My machine has a worn bore on the auger drive as a result of a sheared key.I ordered a new Pulley but the new part came with a splined hub.my pulley has a round bore with a keyway.can anyone give me the correct part number ?I already ordered part number 22415 - 736 - 010 on the parts diagram.this part number shows the keyway.My machine serial number is SA 100 - 190650.Does Honda sell the old style pulleys with keyed hub? Thanks


----------



## Shryp (Jan 1, 2011)

I would say just measure up your old one and buy a generic replacement.

Pulleys & Idlers | Lawn Mower Parts | MFG Supply

http://stores.ebay.com/Redshellers-Store

Phoenix Pulleys Bearings & Belts

For Life Out Here | Tractor Supply Co.


----------



## [email protected] (Nov 21, 2011)

forestfarm said:


> My machine has a worn bore on the auger drive as a result of a sheared key.I ordered a new Pulley but the new part came with a splined hub.my pulley has a round bore with a keyway.can anyone give me the correct part number ?I already ordered part number 22415 - 736 - 010 on the parts diagram.this part number shows the keyway.My machine serial number is SA 100 - 190650.Does Honda sell the old style pulleys with keyed hub?
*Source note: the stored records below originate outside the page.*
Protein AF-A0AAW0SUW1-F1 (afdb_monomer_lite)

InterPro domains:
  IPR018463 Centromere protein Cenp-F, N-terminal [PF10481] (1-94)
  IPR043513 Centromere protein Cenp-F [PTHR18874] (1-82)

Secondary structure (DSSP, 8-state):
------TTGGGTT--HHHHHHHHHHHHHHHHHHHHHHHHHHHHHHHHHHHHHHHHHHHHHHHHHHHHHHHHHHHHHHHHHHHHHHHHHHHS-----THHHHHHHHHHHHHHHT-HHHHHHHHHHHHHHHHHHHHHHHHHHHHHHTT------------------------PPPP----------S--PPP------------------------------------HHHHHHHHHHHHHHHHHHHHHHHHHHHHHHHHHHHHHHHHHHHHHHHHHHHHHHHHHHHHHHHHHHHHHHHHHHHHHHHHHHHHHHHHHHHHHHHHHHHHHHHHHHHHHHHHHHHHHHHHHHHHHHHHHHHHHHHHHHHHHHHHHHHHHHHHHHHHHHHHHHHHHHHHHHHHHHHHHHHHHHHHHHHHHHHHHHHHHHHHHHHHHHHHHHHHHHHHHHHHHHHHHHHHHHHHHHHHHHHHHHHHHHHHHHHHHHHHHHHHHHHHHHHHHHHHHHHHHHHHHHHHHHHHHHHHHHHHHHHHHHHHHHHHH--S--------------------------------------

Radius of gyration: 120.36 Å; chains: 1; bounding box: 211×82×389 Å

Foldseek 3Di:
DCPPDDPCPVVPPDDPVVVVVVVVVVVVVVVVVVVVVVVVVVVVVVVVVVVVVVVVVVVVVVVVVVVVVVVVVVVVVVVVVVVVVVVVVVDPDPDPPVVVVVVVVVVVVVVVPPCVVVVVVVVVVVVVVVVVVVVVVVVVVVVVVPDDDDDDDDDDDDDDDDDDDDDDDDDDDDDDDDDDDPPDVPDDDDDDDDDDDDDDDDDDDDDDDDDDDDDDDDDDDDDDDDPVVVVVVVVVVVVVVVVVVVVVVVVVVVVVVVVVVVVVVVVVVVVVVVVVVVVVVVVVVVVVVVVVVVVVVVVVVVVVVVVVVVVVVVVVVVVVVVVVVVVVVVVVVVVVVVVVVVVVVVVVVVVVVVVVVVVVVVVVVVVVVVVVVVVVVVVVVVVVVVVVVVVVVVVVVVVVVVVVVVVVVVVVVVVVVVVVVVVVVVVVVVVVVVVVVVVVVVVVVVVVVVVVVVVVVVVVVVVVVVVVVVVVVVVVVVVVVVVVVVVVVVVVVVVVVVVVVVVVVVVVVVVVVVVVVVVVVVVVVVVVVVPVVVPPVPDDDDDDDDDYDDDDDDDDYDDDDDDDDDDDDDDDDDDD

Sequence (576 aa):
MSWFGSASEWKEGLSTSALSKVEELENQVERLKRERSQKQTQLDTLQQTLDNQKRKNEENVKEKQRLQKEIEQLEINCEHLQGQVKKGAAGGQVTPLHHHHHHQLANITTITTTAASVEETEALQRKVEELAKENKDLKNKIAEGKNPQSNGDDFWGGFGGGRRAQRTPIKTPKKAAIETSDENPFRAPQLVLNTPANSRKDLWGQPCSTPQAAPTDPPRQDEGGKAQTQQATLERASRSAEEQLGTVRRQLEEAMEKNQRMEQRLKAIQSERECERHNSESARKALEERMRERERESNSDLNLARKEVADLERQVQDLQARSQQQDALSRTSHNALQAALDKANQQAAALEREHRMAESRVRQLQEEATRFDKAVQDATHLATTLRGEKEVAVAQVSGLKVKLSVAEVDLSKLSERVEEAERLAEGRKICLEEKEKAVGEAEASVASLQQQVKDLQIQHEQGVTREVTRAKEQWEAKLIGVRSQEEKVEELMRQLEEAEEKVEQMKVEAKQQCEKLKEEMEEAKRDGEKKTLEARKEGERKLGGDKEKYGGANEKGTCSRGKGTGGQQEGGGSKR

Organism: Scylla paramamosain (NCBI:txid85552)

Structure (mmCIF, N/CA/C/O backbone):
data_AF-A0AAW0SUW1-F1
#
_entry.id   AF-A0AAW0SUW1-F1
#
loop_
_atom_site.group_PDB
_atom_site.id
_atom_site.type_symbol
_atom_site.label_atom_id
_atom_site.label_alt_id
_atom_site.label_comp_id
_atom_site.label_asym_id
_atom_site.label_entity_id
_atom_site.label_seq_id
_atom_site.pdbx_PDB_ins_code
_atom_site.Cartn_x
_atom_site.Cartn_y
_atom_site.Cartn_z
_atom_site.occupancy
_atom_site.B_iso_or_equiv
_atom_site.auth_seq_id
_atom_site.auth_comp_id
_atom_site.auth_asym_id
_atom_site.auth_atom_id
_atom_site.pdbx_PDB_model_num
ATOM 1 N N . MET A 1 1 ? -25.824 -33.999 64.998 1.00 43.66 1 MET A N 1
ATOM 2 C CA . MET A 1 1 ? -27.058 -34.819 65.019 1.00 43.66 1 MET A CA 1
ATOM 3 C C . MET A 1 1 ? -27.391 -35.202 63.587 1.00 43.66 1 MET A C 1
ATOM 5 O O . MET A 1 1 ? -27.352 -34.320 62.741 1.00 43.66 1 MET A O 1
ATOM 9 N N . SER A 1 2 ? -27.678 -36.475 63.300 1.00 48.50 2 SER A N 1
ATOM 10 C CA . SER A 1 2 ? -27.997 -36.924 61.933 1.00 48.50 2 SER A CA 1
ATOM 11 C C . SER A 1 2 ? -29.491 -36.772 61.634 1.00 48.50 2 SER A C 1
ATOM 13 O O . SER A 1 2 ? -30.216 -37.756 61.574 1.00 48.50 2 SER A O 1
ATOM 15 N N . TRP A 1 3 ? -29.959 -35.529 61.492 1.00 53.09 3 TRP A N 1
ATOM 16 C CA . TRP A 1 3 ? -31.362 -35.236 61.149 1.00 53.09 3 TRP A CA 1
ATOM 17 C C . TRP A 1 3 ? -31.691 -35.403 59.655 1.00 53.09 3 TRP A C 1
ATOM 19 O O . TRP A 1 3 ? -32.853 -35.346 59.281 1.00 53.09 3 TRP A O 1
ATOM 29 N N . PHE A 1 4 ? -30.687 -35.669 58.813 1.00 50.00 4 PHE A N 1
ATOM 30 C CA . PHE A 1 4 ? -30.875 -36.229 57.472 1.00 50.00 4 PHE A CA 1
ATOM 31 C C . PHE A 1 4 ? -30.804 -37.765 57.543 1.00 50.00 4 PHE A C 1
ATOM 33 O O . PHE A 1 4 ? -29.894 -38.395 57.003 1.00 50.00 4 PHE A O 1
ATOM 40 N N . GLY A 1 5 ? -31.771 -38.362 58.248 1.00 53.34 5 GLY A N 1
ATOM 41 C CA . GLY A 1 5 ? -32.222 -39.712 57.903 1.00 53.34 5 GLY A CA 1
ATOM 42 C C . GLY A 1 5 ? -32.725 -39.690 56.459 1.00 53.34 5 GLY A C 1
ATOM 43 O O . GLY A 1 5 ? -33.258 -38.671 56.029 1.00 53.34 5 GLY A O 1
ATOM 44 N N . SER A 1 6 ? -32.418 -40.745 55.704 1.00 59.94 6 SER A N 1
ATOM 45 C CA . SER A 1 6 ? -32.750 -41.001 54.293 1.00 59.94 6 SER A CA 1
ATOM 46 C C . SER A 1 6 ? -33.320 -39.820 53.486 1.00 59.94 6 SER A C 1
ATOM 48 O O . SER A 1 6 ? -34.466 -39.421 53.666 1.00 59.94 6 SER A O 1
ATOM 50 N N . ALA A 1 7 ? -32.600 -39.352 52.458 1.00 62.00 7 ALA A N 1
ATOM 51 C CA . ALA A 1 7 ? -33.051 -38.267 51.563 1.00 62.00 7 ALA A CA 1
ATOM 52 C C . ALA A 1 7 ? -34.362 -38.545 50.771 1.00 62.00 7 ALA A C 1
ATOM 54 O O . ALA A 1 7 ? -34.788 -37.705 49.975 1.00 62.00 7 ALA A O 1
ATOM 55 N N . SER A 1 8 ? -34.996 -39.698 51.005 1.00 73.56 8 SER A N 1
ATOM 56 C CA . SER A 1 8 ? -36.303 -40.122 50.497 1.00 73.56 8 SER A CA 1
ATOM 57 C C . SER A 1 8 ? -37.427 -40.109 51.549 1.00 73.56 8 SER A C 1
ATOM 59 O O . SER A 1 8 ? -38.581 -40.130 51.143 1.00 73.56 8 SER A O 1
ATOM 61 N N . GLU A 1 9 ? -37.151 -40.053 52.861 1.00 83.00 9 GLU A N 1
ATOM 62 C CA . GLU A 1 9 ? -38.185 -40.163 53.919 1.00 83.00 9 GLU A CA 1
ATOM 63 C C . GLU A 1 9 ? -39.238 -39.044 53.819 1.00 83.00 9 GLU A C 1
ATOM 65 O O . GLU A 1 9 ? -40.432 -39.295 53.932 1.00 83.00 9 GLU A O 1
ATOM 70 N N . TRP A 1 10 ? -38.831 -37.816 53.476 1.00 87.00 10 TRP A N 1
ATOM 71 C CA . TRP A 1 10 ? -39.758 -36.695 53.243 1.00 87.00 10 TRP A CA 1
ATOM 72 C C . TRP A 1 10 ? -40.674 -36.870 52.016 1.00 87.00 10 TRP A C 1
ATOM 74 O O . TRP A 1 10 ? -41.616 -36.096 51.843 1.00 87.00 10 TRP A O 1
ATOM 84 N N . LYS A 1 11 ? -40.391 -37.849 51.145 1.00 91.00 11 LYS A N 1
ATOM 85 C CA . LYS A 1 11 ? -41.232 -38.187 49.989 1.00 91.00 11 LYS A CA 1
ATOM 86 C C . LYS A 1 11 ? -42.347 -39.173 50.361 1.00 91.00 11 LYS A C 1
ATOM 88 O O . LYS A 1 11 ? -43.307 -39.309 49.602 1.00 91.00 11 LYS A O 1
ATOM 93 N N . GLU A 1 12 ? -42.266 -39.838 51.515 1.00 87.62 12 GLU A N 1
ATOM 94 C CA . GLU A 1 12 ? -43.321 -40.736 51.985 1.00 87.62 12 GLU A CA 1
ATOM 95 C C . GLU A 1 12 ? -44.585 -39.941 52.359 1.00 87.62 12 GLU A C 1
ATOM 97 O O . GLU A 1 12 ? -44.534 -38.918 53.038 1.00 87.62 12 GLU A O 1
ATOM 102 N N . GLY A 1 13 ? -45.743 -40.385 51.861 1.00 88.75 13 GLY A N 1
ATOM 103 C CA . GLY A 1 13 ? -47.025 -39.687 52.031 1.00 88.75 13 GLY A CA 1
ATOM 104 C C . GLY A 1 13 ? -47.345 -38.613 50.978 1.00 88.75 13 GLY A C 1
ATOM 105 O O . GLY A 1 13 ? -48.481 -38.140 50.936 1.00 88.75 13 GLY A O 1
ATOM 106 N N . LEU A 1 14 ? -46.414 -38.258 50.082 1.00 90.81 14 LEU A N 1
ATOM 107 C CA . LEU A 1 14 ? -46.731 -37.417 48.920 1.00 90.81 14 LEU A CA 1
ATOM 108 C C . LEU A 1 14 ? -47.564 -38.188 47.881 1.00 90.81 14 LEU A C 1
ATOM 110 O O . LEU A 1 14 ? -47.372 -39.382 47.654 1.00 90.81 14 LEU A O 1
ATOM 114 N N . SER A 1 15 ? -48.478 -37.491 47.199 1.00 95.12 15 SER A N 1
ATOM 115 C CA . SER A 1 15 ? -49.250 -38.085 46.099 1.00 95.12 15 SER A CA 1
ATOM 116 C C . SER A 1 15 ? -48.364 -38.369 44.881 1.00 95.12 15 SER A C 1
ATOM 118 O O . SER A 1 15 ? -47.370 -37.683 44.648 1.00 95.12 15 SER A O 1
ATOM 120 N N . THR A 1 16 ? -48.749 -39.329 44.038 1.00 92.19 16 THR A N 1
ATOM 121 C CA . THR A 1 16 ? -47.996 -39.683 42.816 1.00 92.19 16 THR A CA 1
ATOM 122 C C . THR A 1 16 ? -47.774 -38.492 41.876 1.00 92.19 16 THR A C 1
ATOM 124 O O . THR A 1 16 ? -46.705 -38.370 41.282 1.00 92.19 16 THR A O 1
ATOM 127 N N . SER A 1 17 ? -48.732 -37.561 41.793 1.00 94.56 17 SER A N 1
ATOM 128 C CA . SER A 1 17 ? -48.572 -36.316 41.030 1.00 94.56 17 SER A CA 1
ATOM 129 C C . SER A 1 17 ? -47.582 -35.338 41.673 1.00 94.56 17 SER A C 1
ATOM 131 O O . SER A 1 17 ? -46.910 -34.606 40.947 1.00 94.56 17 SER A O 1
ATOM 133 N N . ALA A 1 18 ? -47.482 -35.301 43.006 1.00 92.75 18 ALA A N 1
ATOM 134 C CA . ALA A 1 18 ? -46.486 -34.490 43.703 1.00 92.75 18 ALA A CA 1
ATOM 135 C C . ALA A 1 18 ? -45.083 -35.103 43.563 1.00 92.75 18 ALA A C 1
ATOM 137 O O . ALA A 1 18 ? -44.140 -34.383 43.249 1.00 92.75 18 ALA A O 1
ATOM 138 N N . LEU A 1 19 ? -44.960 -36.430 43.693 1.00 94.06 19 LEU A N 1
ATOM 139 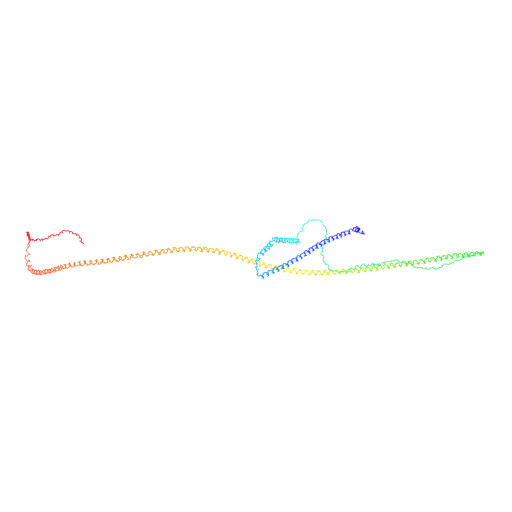C CA . LEU A 1 19 ? -43.715 -37.174 43.470 1.00 94.06 19 LEU A CA 1
ATOM 140 C C . LEU A 1 19 ? -43.171 -36.971 42.050 1.00 94.06 19 LEU A C 1
ATOM 142 O O . LEU A 1 19 ? -42.009 -36.608 41.892 1.00 94.06 19 LEU A O 1
ATOM 146 N N . SER A 1 20 ? -44.020 -37.107 41.027 1.00 93.75 20 SER A N 1
ATOM 147 C CA . SER A 1 20 ? -43.626 -36.856 39.635 1.00 93.75 20 SER A CA 1
ATOM 148 C C . SER A 1 20 ? -43.177 -35.405 39.406 1.00 93.75 20 SER A C 1
ATOM 150 O O . SER A 1 20 ? -42.222 -35.165 38.667 1.00 93.75 20 SER A O 1
ATOM 152 N N . LYS A 1 21 ? -43.795 -34.421 40.081 1.00 95.44 21 LYS A N 1
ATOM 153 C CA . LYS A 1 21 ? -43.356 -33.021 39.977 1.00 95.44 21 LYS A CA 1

Thanks


Which pulley do you need, #1, #4, or #3? Are you in the USA or Canada?


----------



## forestfarm (Dec 14, 2014)

Number 3 is the part I ordered and received..I need keyed pulley as shown in parts diagram item#3. The part I received is splined.


----------



## forestfarm (Dec 14, 2014)

does anybody have the correct part number for this keyed auger pulley?


----------



## forestfarm (Dec 14, 2014)

I orderedt he pulley with part number 22415-736-000.I will post results.


----------



## [email protected] (Nov 21, 2011)

Okay, there were some running changes to the HS80, and evidently, one of the changes was to that pulley.

• The key-style uses part number 22415-736-*000*.
• The spline-style uses part number 22415-736-*010*.


----------



## forestfarm (Dec 14, 2014)

Thanks for the clarification. I hope I can get
scrubbercity to take the splined one back.they seem to have the lowest prices on Honda paits but have been unresponsive to my return inquiry


----------